Authigenic quartz occurs as syntaxial overgrowths on detrital grains (Figures 7c and 7d). Dust rims may be present between the detrital grains and the overgrowths. In a few samples from the Makarem-1 well (Mabrouk-Makarem High) authigenic quartz entirely occludes the intergranular pore-space, whereas in most other locations the abundance of authigenic quartz is lower, and the intergranular volume is partially open, or filled with dolomite, anhydrite, chlorite or bitumen (Figures 7c and 7d). Furthermore, sandstones from the Barik Sandstone Member contain generally less quartz cement than those from the Miqrat Formation. Quartz overgrowths are enclosed within anhydrite (Figure 7d), engulf chlorite (Figure 7c) and are not present in dolocretes. Thus, dolomite and chlorite generally predate quartz, whereas anhydrite is a later-stage cement.
Conventional δ18O analyses of the < 53 μm size fraction from sandstones of the Barik Sandstone Member and Miqrat Formation with abundant well developed syntaxial quartz overgrowths gave values between 14.6 and 18.1‰ (V-SMOW) and 14.3 and 15.5‰ (V-SMOW), respectively (Table 2).
Primary fluid inclusions at the boundary between detrital and authigenic quartz in samples from the Barik Sandstone Member and the Miqrat Formation are all two-phase, liquid-rich aqueous inclusions with homogenization temperatures (Th) ranging from 117 to 132°C and from 110 to 158°C for the Ghaba Salt Basin and the Mabrouk-Makarem High, respectively. Taking these homogenization temperatures as minimum formation temperatures of quartz cement in the Barik Sandstone Member and the Miqrat Formation, then the onset of quartz precipitation would be at 130 Ma and 110 Ma for the Ghaba Salt Basin and the Mabrouk-Makarem High, respectively. These maximum ages of quartz precipitation are clearly younger than the 330 to 168 Ma time span of chlorite growth and thus support the paragenetic indications. Freezing point depression values (Tm(ice)) vary for the Ghaba Salt Basin between -10.4 and -26°C and for the Mabrouk-Makarem High between -13.7 and -25.2°C (Tables 2 and 3). Tm(ice) and eutectic temperature (Te) values below -21.2°C clearly indicate that the salinity is not pure NaCl but contains also CaCl2 and likely other ions (Goldstein and Reynolds, 1994). Similar to the overlaying Al Khlata Formation (Juhász-Bodnár, 1999), a lower-saline period during quartz precipitation occurred in the Barik Sandstone Member and the Miqrat Formation (Table 3). Microthermometric data of primary two-phase fluid inclusions in quartz show generally an overlap of the homogenization temperatures with those of dolomite cement but not dolocretes indicating precipitation of the dolomite cement at identical burial temperature (Table 3).
Anhydrite is a minor authigenic constituent in many samples which typically occurs as poikilotopic nodules enclosing dolomite cement and quartz overgrowths and postdates significant mechanical compaction (Figures 7c and 7d).

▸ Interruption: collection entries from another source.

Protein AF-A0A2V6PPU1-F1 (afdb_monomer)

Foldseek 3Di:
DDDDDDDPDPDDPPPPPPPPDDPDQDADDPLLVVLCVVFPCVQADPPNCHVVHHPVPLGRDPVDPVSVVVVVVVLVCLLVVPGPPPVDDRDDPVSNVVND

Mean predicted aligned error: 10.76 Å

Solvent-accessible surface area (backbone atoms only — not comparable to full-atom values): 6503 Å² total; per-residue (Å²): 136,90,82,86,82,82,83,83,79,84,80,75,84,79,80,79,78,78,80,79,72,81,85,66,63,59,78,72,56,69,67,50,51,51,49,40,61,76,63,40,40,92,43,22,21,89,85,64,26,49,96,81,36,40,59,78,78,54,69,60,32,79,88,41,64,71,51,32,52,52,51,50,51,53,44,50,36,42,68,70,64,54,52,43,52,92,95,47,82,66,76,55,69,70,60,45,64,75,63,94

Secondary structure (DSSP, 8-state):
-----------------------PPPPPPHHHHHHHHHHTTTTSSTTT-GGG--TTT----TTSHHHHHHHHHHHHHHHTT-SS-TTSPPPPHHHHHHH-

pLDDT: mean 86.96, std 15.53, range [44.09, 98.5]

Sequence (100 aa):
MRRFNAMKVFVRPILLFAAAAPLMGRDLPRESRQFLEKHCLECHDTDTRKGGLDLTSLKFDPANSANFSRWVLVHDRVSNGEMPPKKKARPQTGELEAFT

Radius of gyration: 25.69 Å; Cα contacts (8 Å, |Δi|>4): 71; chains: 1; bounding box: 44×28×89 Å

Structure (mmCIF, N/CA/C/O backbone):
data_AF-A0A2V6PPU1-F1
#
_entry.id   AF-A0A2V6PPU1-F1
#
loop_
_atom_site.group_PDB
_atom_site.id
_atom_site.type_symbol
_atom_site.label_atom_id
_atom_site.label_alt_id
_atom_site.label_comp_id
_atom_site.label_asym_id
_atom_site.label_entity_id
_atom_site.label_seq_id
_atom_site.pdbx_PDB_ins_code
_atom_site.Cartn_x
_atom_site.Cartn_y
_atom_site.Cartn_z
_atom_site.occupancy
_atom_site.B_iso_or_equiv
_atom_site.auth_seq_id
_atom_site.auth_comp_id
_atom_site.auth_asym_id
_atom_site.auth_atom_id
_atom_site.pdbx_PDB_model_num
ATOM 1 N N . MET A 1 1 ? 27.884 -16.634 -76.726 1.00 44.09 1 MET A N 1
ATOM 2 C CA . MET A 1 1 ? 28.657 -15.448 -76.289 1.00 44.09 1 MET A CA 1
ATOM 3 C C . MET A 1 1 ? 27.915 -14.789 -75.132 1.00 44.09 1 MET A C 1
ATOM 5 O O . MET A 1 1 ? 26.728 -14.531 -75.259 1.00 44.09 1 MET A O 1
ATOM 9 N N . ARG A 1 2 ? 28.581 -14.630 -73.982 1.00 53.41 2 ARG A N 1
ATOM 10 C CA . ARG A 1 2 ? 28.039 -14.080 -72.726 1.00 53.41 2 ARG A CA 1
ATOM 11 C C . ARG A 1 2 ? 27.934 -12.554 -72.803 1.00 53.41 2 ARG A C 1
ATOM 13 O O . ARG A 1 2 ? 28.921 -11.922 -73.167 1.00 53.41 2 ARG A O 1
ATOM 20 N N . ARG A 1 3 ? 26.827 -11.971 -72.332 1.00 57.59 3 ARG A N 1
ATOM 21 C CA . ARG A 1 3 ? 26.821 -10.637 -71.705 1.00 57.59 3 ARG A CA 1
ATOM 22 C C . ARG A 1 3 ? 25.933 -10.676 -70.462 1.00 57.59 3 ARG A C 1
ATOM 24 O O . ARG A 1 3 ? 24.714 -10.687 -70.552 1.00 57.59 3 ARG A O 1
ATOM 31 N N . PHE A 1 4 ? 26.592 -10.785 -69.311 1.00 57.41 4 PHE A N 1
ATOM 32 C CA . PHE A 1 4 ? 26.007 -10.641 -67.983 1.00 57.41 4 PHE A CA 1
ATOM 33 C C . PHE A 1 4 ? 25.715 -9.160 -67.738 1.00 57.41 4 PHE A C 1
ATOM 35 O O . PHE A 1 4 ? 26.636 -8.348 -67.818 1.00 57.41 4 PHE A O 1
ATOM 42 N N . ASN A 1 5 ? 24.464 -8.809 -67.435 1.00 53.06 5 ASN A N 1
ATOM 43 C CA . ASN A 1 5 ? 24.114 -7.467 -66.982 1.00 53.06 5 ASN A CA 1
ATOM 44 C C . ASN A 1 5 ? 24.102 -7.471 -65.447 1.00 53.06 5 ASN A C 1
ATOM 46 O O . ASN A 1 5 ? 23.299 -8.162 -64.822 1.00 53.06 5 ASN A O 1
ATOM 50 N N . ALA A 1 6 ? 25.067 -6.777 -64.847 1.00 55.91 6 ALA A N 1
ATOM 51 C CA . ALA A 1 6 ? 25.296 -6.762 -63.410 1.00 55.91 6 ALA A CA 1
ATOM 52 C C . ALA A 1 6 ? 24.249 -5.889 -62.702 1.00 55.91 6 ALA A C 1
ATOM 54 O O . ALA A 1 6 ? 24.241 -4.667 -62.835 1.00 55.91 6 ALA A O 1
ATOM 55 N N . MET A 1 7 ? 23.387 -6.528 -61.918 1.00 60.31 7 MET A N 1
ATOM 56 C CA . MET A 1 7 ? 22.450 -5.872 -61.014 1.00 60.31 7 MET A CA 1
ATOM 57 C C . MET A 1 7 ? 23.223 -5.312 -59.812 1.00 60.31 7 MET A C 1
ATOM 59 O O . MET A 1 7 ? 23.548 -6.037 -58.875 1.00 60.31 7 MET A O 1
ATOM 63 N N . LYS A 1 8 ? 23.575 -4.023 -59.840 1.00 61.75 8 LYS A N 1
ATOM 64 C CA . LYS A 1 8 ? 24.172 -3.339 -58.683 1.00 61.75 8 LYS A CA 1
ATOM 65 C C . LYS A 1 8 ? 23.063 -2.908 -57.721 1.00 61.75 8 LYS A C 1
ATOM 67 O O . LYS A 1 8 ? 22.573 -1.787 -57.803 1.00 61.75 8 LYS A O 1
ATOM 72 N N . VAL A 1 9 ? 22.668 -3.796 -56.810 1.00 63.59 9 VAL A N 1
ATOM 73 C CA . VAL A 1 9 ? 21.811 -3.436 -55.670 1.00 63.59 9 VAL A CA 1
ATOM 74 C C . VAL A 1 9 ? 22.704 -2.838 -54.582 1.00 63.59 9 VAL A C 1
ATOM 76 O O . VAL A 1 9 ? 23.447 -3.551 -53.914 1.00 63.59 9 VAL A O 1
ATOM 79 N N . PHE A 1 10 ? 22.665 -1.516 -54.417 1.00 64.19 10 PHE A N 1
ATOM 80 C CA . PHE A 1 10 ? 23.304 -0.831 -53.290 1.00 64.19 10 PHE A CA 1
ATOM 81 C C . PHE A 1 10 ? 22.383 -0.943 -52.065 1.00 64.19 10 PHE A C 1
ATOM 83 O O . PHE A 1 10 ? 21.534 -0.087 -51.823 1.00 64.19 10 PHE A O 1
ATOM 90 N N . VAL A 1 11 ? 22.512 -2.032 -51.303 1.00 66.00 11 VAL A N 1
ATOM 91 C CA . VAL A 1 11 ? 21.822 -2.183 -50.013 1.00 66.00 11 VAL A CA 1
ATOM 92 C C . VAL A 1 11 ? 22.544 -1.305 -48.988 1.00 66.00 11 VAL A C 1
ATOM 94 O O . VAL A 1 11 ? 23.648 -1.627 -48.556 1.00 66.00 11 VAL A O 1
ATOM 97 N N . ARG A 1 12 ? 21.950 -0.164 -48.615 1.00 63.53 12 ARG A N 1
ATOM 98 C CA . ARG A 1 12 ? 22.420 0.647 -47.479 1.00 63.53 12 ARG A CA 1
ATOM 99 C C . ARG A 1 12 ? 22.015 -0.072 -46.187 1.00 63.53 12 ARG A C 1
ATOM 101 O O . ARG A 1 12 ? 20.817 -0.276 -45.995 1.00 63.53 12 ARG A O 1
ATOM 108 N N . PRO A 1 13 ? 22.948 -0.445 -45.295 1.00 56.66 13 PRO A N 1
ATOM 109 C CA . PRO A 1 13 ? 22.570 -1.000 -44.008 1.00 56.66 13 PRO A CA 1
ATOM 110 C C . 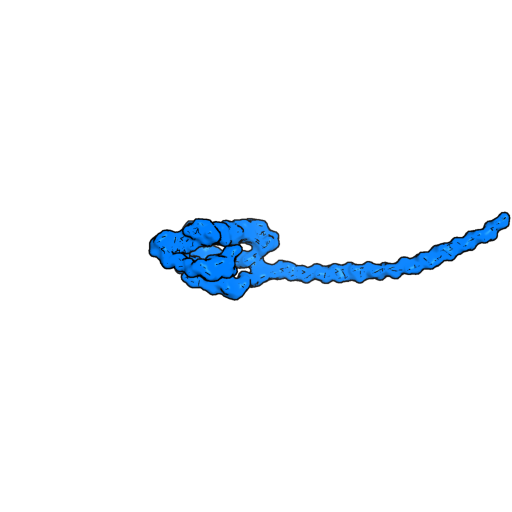PRO A 1 13 ? 21.983 0.137 -43.165 1.00 56.66 13 PRO A C 1
ATOM 112 O O . PRO A 1 13 ? 22.697 1.044 -42.741 1.00 56.66 13 PRO A O 1
ATOM 115 N N . ILE A 1 14 ? 20.665 0.123 -42.958 1.00 72.19 14 ILE A N 1
ATOM 116 C CA . ILE A 1 14 ? 20.026 0.960 -41.942 1.00 72.19 14 ILE A CA 1
ATOM 117 C C . ILE A 1 14 ? 20.394 0.329 -40.597 1.00 72.19 14 ILE A C 1
ATOM 119 O O . ILE A 1 14 ? 19.793 -0.654 -40.171 1.00 72.19 14 ILE A O 1
ATOM 123 N N . LEU A 1 15 ? 21.431 0.865 -39.954 1.00 69.25 15 LEU A N 1
ATOM 124 C CA . LEU A 1 15 ? 21.739 0.581 -38.556 1.00 69.25 15 LEU A CA 1
ATOM 125 C C . LEU A 1 15 ? 20.618 1.183 -37.695 1.00 69.25 15 LEU A C 1
ATOM 127 O O . LEU A 1 15 ? 20.661 2.355 -37.328 1.00 69.25 15 LEU A O 1
ATOM 131 N N . LEU A 1 16 ? 19.592 0.382 -37.401 1.00 66.69 16 LEU A N 1
ATOM 132 C CA . LEU A 1 16 ? 18.626 0.667 -36.342 1.00 66.69 16 LEU A CA 1
ATOM 133 C C . LEU A 1 16 ? 19.347 0.517 -34.999 1.00 66.69 16 LEU A C 1
ATOM 135 O O . LEU A 1 16 ? 19.441 -0.575 -34.442 1.00 66.69 16 LEU A O 1
ATOM 139 N N . PHE A 1 17 ? 19.894 1.619 -34.492 1.00 62.59 17 PHE A N 1
ATOM 140 C CA . PHE A 1 17 ? 20.394 1.689 -33.125 1.00 62.59 17 PHE A CA 1
ATOM 141 C C . PHE A 1 17 ? 19.177 1.732 -32.189 1.00 62.59 17 PHE A C 1
ATOM 143 O O . PHE A 1 17 ? 18.602 2.790 -31.936 1.00 62.59 17 PHE A O 1
ATOM 150 N N . ALA A 1 18 ? 18.725 0.565 -31.728 1.00 67.69 18 ALA A N 1
ATOM 151 C CA . ALA A 1 18 ? 17.716 0.478 -30.682 1.00 67.69 18 ALA A CA 1
ATOM 152 C C . ALA A 1 18 ? 18.342 0.985 -29.375 1.00 67.69 18 ALA A C 1
ATOM 154 O O . ALA A 1 18 ? 19.106 0.275 -28.722 1.00 67.69 18 ALA A O 1
ATOM 155 N N . ALA A 1 19 ? 18.059 2.236 -29.011 1.00 65.94 19 ALA A N 1
ATOM 156 C CA . ALA A 1 19 ? 18.417 2.770 -27.707 1.00 65.94 19 ALA A CA 1
ATOM 157 C C . ALA A 1 19 ? 17.595 2.032 -26.638 1.00 65.94 19 ALA A C 1
ATOM 159 O O . ALA A 1 19 ? 16.445 2.375 -26.369 1.00 65.94 19 ALA A O 1
ATOM 160 N N . ALA A 1 20 ? 18.177 0.985 -26.052 1.00 66.12 20 ALA A N 1
ATOM 161 C CA . ALA A 1 20 ? 17.647 0.345 -24.859 1.00 66.12 20 ALA A CA 1
ATOM 162 C C . ALA A 1 20 ? 17.815 1.320 -23.685 1.00 66.12 20 ALA A C 1
ATOM 164 O O . ALA A 1 20 ? 18.849 1.348 -23.020 1.00 66.12 20 ALA A O 1
ATOM 165 N N . ALA A 1 21 ? 16.818 2.180 -23.471 1.00 66.38 21 ALA A N 1
ATOM 166 C CA . ALA A 1 21 ? 16.763 2.997 -22.271 1.00 66.38 21 ALA A CA 1
ATOM 167 C C . ALA A 1 21 ? 16.611 2.067 -21.053 1.00 66.38 21 ALA A C 1
ATOM 169 O O . ALA A 1 21 ? 15.770 1.161 -21.089 1.00 66.38 21 ALA A O 1
ATOM 170 N N . PRO A 1 22 ? 17.400 2.255 -19.982 1.00 57.44 22 PRO A N 1
ATOM 171 C CA . PRO A 1 22 ? 17.244 1.460 -18.777 1.00 57.44 22 PRO A CA 1
ATOM 172 C C . PRO A 1 22 ? 15.845 1.691 -18.202 1.00 57.44 22 PRO A C 1
ATOM 174 O O . PRO A 1 22 ? 15.435 2.827 -17.959 1.00 57.44 22 PRO A O 1
ATOM 177 N N . LEU A 1 23 ? 15.115 0.599 -17.970 1.00 60.03 23 LEU A N 1
ATOM 178 C CA . LEU A 1 23 ? 13.886 0.593 -17.183 1.00 60.03 23 LEU A CA 1
ATOM 179 C C . LEU A 1 23 ? 14.266 0.788 -15.708 1.00 60.03 23 LEU A C 1
ATOM 181 O O . LEU A 1 23 ? 14.213 -0.146 -14.915 1.00 60.03 23 LEU A O 1
ATOM 185 N N . MET A 1 24 ? 14.724 1.984 -15.332 1.00 59.28 24 MET A N 1
ATOM 186 C CA . MET A 1 24 ? 14.747 2.344 -13.916 1.00 59.28 24 MET A CA 1
ATOM 187 C C . MET A 1 24 ? 13.293 2.394 -13.443 1.00 59.28 24 MET A C 1
ATOM 189 O O . MET A 1 24 ? 12.446 2.973 -14.132 1.00 59.28 24 MET A O 1
ATOM 193 N N . GLY A 1 25 ? 13.003 1.738 -12.315 1.00 59.22 25 GLY A N 1
ATOM 194 C CA . GLY A 1 25 ? 11.672 1.725 -11.708 1.00 59.22 25 GLY A CA 1
ATOM 195 C C . GLY A 1 25 ? 11.113 3.143 -11.671 1.00 59.22 25 GLY A C 1
ATOM 196 O O . GLY A 1 25 ? 11.760 4.059 -11.164 1.00 59.22 25 GLY A O 1
ATOM 197 N N . ARG A 1 26 ? 9.961 3.343 -12.311 1.00 68.50 26 ARG A N 1
ATOM 198 C CA . ARG A 1 26 ? 9.309 4.650 -12.339 1.00 68.50 26 ARG A CA 1
ATOM 199 C C . ARG A 1 26 ? 8.772 4.931 -10.943 1.00 68.50 26 ARG A C 1
ATOM 201 O O . ARG A 1 26 ? 8.164 4.052 -10.346 1.00 68.50 26 ARG A O 1
ATOM 208 N N . ASP A 1 27 ? 8.957 6.139 -10.429 1.00 82.56 27 ASP A N 1
ATOM 209 C CA . ASP A 1 27 ? 8.235 6.533 -9.222 1.00 82.56 27 ASP A CA 1
ATOM 210 C C . ASP A 1 27 ? 6.727 6.457 -9.473 1.00 82.56 27 ASP A C 1
ATOM 212 O O . ASP A 1 27 ? 6.249 6.692 -10.590 1.00 82.56 27 ASP A O 1
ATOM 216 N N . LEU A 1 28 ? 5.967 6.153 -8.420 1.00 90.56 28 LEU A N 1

In few cases anhydrite also fills solution-enlarged pores and fractures. The sulfur isotope ratios from eight anhydrite cements of both formations and a fracture-filling anhydrite from the Fahud Salt Basin (Figure 1) vary between 20.4 and 30.6‰ (V-CDT). This range partly overlaps with the marine δ34S of Cambrian age (Walter et al., 2000), but is clearly lower than values from the Ediacaran/Cambrian Ara Group evaporites of South Oman (Schröder et al., 2004). However, a similar range of δ34S as in the anhydrite of the Haima Supergroup is known from the age equivalent Hormuz Formation in Iran (Strauss, 1993).
Strontium isotope ratios of anhydrite range from 0.7088 to 0.7172 (Table 1). These values are, with the exception of a coarsely crystalline fracture-filling anhydrite, significantly more radiogenic than the accepted range of Cambrian seawater (i.e. < 0.7092, Veizer et al., 1999). Moreover, anhydrite enclosing dolomite cement has always a more radiogenic 87Sr/86Sr ratio than dolomite (Table 1). Similarly, later formed coarsely crystalline anhydrite is slightly more radiogenic than earlier finely crystalline one (Table 1).
Anhydrite containing primary fluid inclusions was only found in a fracture-filling from the Barik Sandstone Member in the Fahud Salt Basin. The measured Th ranges from 138 to 162°C and Tm(ice), between -17.5 and -19°C (Table 2).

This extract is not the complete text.